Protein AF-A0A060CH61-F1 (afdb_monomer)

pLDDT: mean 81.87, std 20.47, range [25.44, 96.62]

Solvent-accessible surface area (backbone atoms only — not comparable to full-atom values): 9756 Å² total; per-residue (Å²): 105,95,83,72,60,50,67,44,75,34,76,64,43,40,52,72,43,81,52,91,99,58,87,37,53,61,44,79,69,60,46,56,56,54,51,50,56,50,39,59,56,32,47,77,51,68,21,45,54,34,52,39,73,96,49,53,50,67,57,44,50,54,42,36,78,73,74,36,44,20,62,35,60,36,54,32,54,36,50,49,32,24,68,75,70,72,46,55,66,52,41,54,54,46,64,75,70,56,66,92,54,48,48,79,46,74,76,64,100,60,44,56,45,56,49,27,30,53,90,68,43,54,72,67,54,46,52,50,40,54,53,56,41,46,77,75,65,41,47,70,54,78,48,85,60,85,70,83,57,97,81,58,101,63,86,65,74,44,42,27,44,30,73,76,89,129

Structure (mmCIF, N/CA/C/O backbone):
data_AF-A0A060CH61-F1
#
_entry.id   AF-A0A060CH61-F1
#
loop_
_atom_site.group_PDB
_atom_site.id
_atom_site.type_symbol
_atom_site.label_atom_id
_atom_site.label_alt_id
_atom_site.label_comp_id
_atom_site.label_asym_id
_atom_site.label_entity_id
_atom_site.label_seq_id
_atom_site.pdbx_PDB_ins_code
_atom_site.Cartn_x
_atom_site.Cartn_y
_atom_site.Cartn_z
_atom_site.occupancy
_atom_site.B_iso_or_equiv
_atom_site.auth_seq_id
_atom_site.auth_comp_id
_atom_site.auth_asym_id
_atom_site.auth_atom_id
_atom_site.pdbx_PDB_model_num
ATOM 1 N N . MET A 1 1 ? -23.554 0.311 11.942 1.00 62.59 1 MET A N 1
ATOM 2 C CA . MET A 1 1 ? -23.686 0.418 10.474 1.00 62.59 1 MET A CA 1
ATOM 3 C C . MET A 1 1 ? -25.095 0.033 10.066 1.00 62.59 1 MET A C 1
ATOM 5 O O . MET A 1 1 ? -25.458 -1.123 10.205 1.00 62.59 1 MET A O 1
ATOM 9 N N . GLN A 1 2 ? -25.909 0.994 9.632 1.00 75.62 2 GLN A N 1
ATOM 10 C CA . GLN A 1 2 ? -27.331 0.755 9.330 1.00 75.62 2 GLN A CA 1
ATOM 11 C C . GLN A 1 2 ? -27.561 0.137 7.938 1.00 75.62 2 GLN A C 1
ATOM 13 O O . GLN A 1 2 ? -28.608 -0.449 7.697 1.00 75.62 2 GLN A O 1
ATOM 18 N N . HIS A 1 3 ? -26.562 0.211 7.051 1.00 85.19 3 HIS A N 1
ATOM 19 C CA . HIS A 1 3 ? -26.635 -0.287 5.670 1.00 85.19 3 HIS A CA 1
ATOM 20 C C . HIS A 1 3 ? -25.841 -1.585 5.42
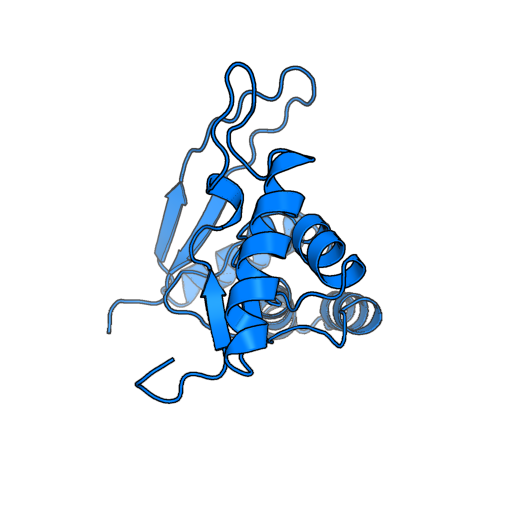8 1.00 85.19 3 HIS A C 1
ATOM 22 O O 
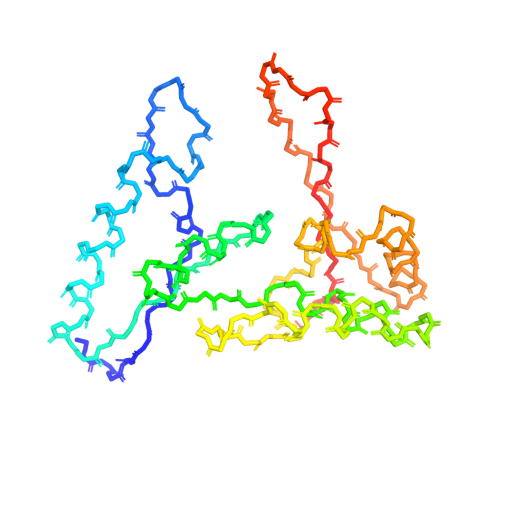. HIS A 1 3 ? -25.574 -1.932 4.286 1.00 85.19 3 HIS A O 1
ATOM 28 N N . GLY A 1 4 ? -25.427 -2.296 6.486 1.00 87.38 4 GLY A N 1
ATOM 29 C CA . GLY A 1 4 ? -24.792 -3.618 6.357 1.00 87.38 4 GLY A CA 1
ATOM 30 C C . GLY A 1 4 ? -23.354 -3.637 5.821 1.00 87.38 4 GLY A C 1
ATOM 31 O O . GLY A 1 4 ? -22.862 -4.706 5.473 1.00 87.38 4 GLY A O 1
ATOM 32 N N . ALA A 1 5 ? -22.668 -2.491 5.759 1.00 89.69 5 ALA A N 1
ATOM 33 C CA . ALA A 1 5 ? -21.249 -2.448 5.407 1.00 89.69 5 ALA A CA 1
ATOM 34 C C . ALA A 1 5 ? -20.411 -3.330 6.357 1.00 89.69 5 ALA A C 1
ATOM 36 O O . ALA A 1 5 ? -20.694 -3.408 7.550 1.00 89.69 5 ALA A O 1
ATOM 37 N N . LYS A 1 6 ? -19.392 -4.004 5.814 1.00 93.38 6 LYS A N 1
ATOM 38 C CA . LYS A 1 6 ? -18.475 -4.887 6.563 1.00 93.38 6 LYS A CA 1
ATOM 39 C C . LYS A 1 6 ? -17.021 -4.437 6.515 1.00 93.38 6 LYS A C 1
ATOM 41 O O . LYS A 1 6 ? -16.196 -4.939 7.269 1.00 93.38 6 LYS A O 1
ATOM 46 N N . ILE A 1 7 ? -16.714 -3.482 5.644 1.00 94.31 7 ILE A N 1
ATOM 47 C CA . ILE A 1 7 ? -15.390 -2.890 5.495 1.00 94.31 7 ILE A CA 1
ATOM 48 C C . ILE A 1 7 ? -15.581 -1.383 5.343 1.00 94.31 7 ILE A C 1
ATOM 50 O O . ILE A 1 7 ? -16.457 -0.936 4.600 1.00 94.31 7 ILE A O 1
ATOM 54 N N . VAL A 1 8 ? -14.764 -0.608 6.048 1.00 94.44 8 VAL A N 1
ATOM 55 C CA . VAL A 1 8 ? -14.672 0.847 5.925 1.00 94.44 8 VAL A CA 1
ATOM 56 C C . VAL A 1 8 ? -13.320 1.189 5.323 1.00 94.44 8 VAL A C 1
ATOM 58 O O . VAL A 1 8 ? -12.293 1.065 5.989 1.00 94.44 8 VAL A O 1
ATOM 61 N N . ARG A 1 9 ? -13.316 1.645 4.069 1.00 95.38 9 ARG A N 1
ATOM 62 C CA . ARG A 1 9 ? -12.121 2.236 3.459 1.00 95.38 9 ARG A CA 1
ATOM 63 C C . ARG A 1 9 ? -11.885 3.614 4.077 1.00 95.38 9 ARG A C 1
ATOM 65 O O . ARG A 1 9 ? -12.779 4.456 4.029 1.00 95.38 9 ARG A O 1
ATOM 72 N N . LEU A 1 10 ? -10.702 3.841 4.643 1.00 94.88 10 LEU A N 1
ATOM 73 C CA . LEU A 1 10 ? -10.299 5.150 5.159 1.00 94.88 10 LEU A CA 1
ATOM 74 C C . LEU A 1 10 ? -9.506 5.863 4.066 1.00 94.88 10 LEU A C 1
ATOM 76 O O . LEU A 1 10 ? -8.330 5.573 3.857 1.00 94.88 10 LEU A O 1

--

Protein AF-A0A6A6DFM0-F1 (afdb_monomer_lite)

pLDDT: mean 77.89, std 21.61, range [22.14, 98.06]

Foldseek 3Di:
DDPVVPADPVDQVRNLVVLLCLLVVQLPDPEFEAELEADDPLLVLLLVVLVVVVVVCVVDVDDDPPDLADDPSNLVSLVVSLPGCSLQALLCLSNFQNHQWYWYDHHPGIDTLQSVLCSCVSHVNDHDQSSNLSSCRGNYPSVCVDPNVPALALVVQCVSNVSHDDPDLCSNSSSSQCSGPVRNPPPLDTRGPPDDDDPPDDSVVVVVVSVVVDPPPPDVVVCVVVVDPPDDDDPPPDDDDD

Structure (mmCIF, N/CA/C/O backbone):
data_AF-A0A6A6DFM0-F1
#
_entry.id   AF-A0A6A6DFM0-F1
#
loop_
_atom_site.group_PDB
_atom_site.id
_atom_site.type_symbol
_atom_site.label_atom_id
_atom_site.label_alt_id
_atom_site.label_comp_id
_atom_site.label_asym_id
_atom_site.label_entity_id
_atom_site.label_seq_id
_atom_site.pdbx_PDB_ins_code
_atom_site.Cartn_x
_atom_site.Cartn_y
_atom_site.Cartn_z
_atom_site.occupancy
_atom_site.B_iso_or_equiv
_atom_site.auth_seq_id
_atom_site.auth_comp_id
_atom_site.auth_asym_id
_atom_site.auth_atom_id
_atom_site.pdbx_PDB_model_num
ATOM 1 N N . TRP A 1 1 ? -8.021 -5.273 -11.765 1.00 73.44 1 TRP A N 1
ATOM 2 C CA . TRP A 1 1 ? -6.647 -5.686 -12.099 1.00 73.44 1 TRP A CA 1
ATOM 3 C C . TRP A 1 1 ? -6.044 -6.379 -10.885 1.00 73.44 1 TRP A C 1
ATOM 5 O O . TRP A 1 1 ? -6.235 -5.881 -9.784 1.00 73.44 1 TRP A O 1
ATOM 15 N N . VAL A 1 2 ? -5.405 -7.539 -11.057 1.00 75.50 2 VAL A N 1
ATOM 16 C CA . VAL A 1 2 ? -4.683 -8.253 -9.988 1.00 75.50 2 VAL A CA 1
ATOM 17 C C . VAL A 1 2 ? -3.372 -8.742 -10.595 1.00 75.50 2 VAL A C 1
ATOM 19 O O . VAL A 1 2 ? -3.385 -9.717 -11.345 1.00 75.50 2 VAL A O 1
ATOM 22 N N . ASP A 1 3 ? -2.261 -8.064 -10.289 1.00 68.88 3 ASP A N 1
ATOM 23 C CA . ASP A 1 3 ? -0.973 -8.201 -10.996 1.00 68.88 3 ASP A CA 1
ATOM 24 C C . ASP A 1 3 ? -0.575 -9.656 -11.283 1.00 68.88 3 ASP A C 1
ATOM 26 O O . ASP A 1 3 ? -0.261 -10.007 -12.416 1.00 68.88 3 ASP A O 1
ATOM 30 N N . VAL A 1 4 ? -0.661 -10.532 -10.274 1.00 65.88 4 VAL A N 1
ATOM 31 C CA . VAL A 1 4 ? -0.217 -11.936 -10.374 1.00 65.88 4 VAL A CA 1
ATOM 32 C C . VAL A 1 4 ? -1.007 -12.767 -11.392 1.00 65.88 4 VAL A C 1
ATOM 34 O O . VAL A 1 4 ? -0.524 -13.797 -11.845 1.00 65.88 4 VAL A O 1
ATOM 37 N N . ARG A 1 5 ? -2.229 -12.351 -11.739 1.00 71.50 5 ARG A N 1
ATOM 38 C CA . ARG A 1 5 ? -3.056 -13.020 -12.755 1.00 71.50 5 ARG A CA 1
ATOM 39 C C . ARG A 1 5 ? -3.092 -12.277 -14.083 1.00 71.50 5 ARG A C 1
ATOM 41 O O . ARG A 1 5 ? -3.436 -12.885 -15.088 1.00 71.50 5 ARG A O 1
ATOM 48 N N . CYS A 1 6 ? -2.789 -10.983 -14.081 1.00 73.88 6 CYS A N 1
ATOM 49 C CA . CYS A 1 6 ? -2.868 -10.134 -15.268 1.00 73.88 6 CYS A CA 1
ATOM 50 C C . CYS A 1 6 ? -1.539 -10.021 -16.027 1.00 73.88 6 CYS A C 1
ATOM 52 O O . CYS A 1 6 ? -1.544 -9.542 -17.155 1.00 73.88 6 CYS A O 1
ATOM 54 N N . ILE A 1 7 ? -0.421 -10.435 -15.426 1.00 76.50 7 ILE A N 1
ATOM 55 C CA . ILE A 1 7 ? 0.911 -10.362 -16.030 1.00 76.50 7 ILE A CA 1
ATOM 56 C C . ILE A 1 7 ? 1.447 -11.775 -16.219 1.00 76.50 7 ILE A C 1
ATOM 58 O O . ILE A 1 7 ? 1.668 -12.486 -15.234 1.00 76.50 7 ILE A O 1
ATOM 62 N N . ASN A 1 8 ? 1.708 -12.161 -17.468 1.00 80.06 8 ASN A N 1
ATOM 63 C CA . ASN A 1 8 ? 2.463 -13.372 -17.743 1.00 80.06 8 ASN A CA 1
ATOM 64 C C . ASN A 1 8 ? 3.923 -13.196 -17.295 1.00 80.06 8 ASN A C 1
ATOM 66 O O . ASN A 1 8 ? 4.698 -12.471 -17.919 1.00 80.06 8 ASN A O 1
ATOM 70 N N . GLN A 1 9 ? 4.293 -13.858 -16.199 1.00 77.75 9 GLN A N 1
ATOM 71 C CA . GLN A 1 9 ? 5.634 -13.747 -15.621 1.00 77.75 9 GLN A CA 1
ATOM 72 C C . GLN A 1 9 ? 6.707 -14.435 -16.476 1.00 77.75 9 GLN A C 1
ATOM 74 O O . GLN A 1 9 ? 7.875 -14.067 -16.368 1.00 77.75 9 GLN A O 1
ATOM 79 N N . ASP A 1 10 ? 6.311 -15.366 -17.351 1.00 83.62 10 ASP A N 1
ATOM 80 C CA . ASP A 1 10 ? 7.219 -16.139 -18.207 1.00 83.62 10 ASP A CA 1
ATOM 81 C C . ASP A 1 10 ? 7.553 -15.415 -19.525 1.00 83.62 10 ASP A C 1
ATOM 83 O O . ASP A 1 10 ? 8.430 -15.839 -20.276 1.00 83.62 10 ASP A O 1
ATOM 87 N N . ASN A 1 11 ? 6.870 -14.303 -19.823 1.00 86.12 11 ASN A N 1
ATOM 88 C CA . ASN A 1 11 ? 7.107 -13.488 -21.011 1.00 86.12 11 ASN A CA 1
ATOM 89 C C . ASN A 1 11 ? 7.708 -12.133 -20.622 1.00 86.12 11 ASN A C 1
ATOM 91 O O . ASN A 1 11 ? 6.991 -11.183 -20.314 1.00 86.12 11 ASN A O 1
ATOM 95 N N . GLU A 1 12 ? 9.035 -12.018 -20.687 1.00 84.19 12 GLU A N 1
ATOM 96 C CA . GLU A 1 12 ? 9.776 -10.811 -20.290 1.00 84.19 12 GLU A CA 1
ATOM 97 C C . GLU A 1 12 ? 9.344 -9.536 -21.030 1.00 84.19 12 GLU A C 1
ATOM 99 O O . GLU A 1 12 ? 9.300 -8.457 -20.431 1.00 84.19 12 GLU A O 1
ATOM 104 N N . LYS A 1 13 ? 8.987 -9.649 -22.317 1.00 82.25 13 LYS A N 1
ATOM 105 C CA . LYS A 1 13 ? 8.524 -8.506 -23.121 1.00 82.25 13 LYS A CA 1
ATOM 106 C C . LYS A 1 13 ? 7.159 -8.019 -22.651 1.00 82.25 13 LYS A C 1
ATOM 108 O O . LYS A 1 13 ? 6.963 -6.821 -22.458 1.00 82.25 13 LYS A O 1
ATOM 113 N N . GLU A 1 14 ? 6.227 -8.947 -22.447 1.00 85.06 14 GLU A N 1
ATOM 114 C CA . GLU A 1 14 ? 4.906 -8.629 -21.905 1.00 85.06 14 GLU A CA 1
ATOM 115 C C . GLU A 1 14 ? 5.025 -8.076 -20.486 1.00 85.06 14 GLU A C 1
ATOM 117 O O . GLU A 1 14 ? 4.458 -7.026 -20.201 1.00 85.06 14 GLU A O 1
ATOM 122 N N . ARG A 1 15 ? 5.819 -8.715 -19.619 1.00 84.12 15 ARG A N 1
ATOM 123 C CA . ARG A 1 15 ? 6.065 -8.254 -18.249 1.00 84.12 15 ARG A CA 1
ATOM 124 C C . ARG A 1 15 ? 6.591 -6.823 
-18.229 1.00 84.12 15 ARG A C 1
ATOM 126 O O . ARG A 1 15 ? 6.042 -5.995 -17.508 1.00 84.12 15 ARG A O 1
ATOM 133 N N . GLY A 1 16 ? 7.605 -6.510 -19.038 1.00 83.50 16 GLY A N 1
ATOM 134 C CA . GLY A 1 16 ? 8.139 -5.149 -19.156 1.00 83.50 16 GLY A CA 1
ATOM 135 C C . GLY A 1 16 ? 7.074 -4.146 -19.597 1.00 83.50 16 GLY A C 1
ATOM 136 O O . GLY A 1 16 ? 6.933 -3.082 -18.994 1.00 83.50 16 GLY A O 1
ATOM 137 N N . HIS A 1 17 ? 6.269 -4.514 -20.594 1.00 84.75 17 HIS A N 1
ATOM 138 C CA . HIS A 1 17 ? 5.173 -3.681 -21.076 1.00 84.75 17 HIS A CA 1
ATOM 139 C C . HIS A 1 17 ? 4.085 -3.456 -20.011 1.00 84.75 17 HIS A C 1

--- Requirement ---
Go back to the listing above. Copy word for word the lines from the one with "Protein AF-A0A060CH61-F1 (afdb_monomer)" through the one with "ATOM 13 O O", and nothing more.

--- Written response ---
Protein AF-A0A060CH61-F1 (afdb_monomer)

pLDDT: mean 81.87, std 20.47, range [25.44, 96.62]

Solvent-accessible surface area (backbone atoms only — not comparable to full-atom values): 9756 Å² total; per-residue (Å²): 105,95,83,72,60,50,67,44,75,34,76,64,43,40,52,72,43,81,52,91,99,58,87,37,53,61,44,79,69,60,46,56,56,54,51,50,56,50,39,59,56,32,47,77,51,68,21,45,54,34,52,39,73,96,49,53,50,67,57,44,50,54,42,36,78,73,74,36,44,20,62,35,60,36,54,32,54,36,50,49,32,24,68,75,70,72,46,55,66,52,41,54,54,46,64,75,70,56,66,92,54,48,48,79,46,74,76,64,100,60,44,56,45,56,49,27,30,53,90,68,43,54,72,67,54,46,52,50,40,54,53,56,41,46,77,75,65,41,47,70,54,78,48,85,60,85,70,83,57,97,81,58,101,63,86,65,74,44,42,27,44,30,73,76,89,129

Structure (mmCIF, N/CA/C/O backbone):
data_AF-A0A060CH61-F1
#
_entry.id   AF-A0A060CH61-F1
#
loop_
_atom_site.group_PDB
_atom_site.id
_atom_site.type_symbol
_atom_site.label_atom_id
_atom_site.label_alt_id
_atom_site.label_comp_id
_atom_site.label_asym_id
_atom_site.label_entity_id
_atom_site.label_seq_id
_atom_site.pdbx_PDB_ins_code
_atom_site.Cartn_x
_atom_site.Cartn_y
_atom_site.Cartn_z
_atom_site.occupancy
_atom_site.B_iso_or_equiv
_atom_site.auth_seq_id
_atom_site.auth_comp_id
_atom_site.auth_asym_id
_atom_site.auth_atom_id
_atom_site.pdbx_PDB_model_num
ATOM 1 N N . MET A 1 1 ? -23.554 0.311 11.942 1.00 62.59 1 MET A N 1
ATOM 2 C CA . MET A 1 1 ? -23.686 0.418 10.474 1.00 62.59 1 MET A CA 1
ATOM 3 C C . MET A 1 1 ? -25.095 0.033 10.066 1.00 62.59 1 MET A C 1
ATOM 5 O O . MET A 1 1 ? -25.458 -1.123 10.205 1.00 62.59 1 MET A O 1
ATOM 9 N N . GLN A 1 2 ? -25.909 0.994 9.632 1.00 75.62 2 GLN A N 1
ATOM 10 C CA . GLN A 1 2 ? -27.331 0.755 9.330 1.00 75.62 2 GLN A CA 1
ATOM 11 C C . GLN A 1 2 ? -27.561 0.137 7.938 1.00 75.62 2 GLN A C 1
ATOM 13 O O . GLN A 1 2 ? -28.608 -0.449 7.697 1.00 75.62 2 GLN A O 1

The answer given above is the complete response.